Securing Agency and Managing Trade-offs in the Age of AI: Strategic Choices for Asia-Pacific Middle Powers

2026-01-27
Siwei Huang on the policy challenges facing the region as the US, EU, and China forge different AI governance frameworks.

Author

Siwei Huang

Center for Asia-Pacific Resilience and Innovation

Biography

Siwei Huang is director of engagement of the Center for Asia-Pacific Resilience and Innovation (CAPRI), where he leads engagement initiatives with diverse stakeholders worldwide based on CAPRI’s interdisciplinary policy research. He also publishes interdisciplinary research and commentary in English and Chinese on energy policy, trade relationships, and supply chain management in East Asia; internationalization and health system policy in Taiwan; Taiwanese electoral politics, and the evolution of identity in Taiwan and Hong Kong. Previously, Siwei was a researcher at the Education University of Hong Kong. He holds a master’s in global political economy from the Chinese University of Hong Kong and a bachelor’s in applied economics from Hong Kong Baptist University.

Artificial intelligence (AI) leadership, in terms of both R&D advancement and setting the rules of AI adoption and utilization, is increasingly shaped not only by technological breakthroughs but by control over platforms, foundation models, and the governance frameworks that determine how AI is developed, deployed, and regulated. As AI systems diffuse rapidly across economies and societies, governance choices are becoming inseparable from questions of competitiveness, security, and legitimacy.

Globally, the AI development and governance landscape is consolidating around three distinct approaches: a market-led, firm-driven model centered on proprietary innovation in the US; a regulation-first strategy in the EU that seeks to exercise normative leadership through standard-setting and accountability; and a state-coordinated approach in China that combines rapid innovation, open-source experimentation, and centralized oversight. The middle powers of the Asia Pacific—notably Japan, South Korea, Taiwan, the ASEAN economies, and Australia—operate under markedly different constraints: They lack the hyperscale digital platforms of US technology firms, the supranational regulatory authority of the EU, and the strong state capacity of China. Yet these middle powers are deeply embedded in global AI supply chains and increasingly exposed to the economic, security, and societal consequences of AI deployment.

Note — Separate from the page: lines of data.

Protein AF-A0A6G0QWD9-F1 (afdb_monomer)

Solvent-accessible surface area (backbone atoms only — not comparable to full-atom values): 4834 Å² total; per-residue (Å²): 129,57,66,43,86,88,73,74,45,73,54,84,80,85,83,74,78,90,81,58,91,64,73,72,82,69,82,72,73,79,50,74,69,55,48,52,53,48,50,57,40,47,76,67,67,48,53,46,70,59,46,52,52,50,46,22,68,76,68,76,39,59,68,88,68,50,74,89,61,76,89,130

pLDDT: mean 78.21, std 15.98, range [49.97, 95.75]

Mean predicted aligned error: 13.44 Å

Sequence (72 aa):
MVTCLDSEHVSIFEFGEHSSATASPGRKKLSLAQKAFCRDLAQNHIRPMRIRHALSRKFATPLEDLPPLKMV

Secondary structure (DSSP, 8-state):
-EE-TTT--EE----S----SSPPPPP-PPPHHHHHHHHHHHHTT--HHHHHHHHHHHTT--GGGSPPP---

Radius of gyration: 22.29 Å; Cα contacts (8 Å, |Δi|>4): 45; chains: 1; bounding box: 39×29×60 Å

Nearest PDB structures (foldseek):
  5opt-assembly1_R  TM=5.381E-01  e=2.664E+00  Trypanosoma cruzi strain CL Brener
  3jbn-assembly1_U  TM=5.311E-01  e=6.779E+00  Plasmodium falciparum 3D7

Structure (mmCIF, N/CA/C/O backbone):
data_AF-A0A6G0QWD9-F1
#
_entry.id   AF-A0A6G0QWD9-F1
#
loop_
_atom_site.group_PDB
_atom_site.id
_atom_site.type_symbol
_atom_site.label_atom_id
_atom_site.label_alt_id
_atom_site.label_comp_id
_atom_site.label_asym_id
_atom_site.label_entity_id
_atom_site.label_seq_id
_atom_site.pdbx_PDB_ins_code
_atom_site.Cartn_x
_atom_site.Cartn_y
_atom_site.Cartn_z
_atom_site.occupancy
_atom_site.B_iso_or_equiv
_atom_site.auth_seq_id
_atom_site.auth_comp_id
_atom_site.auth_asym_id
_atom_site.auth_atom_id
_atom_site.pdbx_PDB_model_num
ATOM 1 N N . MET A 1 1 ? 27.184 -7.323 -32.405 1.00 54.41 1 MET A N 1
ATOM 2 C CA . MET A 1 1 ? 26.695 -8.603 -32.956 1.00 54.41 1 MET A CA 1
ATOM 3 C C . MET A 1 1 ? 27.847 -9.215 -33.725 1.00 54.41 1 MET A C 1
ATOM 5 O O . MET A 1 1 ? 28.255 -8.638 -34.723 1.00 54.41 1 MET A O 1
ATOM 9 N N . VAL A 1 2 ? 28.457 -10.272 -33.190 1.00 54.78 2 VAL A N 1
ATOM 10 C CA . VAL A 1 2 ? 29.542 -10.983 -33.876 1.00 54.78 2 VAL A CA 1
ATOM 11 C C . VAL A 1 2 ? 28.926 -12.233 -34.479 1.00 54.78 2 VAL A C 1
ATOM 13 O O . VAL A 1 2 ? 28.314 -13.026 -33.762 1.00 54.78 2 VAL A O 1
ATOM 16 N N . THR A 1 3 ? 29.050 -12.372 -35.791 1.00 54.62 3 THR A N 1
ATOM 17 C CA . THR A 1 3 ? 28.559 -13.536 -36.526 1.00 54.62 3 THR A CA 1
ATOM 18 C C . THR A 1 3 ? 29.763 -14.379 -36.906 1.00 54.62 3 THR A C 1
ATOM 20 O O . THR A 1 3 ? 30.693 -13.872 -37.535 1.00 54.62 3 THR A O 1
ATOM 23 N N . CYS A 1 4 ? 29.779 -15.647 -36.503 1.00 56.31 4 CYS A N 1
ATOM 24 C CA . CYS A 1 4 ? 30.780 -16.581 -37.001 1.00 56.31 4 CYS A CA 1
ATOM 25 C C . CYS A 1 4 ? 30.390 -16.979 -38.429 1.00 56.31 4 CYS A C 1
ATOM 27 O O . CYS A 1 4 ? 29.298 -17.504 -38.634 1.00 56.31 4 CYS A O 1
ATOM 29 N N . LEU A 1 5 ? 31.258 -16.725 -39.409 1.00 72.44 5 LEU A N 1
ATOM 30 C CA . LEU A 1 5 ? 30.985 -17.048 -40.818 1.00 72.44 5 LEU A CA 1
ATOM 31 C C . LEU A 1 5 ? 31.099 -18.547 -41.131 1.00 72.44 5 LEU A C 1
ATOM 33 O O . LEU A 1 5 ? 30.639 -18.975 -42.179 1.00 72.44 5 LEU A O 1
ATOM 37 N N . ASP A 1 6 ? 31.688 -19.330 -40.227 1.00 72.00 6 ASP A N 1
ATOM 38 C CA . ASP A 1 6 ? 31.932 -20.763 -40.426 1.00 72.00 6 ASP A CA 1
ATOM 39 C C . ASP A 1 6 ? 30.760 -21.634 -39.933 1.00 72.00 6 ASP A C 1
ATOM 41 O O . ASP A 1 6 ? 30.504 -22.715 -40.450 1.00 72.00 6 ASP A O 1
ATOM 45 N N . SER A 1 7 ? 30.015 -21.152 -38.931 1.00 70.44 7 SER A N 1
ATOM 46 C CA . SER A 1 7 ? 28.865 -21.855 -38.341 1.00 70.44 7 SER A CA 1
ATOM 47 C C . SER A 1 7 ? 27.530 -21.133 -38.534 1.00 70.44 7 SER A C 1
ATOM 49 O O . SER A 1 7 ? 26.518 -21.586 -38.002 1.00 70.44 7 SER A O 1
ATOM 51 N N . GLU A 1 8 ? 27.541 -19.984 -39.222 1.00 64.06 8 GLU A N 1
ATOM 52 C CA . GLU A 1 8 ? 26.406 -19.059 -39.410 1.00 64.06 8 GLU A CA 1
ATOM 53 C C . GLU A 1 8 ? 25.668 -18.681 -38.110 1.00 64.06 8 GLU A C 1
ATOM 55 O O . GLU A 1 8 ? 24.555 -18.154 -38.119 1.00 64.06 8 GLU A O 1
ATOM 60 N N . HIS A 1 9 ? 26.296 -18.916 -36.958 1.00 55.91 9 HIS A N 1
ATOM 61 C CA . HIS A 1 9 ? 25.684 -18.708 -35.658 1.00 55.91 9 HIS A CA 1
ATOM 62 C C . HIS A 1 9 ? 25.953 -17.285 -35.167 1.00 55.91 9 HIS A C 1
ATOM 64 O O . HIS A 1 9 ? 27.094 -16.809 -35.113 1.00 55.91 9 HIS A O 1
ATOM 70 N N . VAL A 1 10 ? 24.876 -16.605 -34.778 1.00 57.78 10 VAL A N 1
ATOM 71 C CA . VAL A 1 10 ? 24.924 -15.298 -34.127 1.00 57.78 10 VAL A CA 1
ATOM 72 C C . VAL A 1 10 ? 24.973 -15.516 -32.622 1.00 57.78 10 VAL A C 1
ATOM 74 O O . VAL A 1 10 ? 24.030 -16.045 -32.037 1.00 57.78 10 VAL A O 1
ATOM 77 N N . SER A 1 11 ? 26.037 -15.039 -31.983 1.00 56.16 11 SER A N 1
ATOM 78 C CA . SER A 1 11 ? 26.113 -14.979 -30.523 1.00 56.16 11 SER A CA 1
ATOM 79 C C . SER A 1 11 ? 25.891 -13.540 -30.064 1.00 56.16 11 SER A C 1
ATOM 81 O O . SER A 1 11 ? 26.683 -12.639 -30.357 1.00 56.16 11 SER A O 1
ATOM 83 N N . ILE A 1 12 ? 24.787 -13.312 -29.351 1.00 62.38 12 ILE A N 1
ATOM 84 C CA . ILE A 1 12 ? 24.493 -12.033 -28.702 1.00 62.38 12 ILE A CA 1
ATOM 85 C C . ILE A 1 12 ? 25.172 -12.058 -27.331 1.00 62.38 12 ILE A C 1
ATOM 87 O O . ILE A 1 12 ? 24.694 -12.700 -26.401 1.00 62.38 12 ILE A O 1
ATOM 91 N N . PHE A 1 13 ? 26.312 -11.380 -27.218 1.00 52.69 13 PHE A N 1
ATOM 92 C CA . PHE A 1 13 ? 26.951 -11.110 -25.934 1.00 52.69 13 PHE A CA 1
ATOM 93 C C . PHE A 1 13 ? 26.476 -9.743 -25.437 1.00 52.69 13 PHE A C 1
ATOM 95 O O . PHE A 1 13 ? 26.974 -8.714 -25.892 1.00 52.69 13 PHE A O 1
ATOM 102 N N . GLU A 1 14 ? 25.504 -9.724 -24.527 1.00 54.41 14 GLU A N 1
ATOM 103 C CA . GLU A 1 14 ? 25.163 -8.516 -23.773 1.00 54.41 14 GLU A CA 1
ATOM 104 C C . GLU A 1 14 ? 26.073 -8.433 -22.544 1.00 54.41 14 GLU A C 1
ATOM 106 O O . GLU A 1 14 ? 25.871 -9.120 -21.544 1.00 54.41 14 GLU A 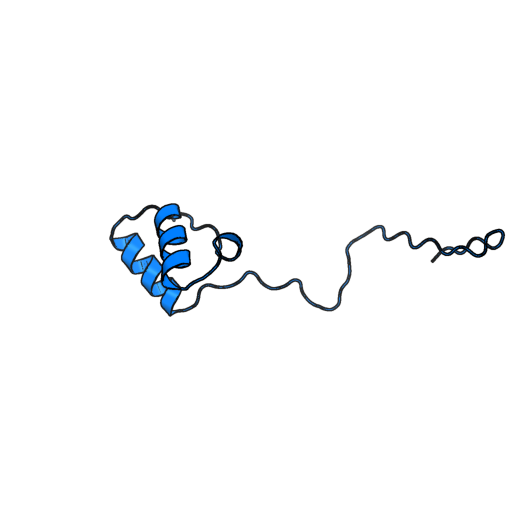O 1
ATOM 111 N N . PHE A 1 15 ? 27.117 -7.609 -22.629 1.00 50.22 15 PHE A N 1
ATOM 112 C CA . PHE A 1 15 ? 27.845 -7.140 -21.455 1.00 50.22 15 PHE A CA 1
ATOM 113 C C . PHE A 1 15 ? 27.442 -5.689 -21.203 1.00 50.22 15 PHE A C 1
ATOM 115 O O . PHE A 1 15 ? 27.798 -4.804 -21.979 1.00 50.22 15 PHE A O 1
ATOM 122 N N . GLY A 1 16 ? 26.705 -5.462 -20.116 1.00 49.97 16 GLY A N 1
ATOM 123 C CA . GLY A 1 16 ? 26.267 -4.132 -19.699 1.00 49.97 16 GLY A CA 1
ATOM 124 C C . GLY A 1 16 ? 24.767 -3.915 -19.877 1.00 49.97 16 GLY A C 1
ATOM 125 O O . GLY A 1 16 ? 24.252 -3.969 -20.983 1.00 49.97 16 GLY A O 1
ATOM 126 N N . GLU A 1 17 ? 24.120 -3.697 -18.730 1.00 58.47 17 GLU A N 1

For these economies, AI is not only a technological issue but also a test of institutional capacity.

The challenges posed by AI are forcing policymakers worldwide to revisit longstanding questions about how societies drive innovation while managing its consequences—but under conditions of unprecedented technological speed. How can Asia-Pacific middle powers carve out a distinct path that prioritizes application-driven innovation while creating flexible yet credible governance models capable of managing the trade-offs among growth, risk, and dependence? Diverging pathways toward AI resilience in the Asia Pacific can be understood along three interrelated dimensions: strategic goal setting, innovation ecosystems, and governance design. Rather than prescribing policy solutions to contentious debates, this analysis poses key questions that public- and private-sector stakeholders must confront as the global AI landscape evolves.

AI governance archetypes: the US, EU, and China

The emerging global AI order is not converging on a single governance framework. Instead, three archetypal approaches to aligning AI innovation strategies with broader political, economic, and strategic priorities have emerged. These models define the external environment within which Asia-Pacific middle powers must make their own choices.

The US approach is anchored in market leadership as well as firm-level innovation and control over proprietary technologies. AI development is driven primarily by large technology companies—such as OpenAI, Google, and Microsoft—with the computational scale, data access, and capital to build and deploy frontier models. Under the Trump administration, this orientation has been reinforced by renewed emphasis on deregulation, industrial competitiveness, and strategic rivalry with China.[i] Frontier AI models and infrastructure dominance—particularly in producing cutting-edge AI chips—are increasingly framed as strategic assets for sustaining US technological leadership and geopolitical influence.[ii]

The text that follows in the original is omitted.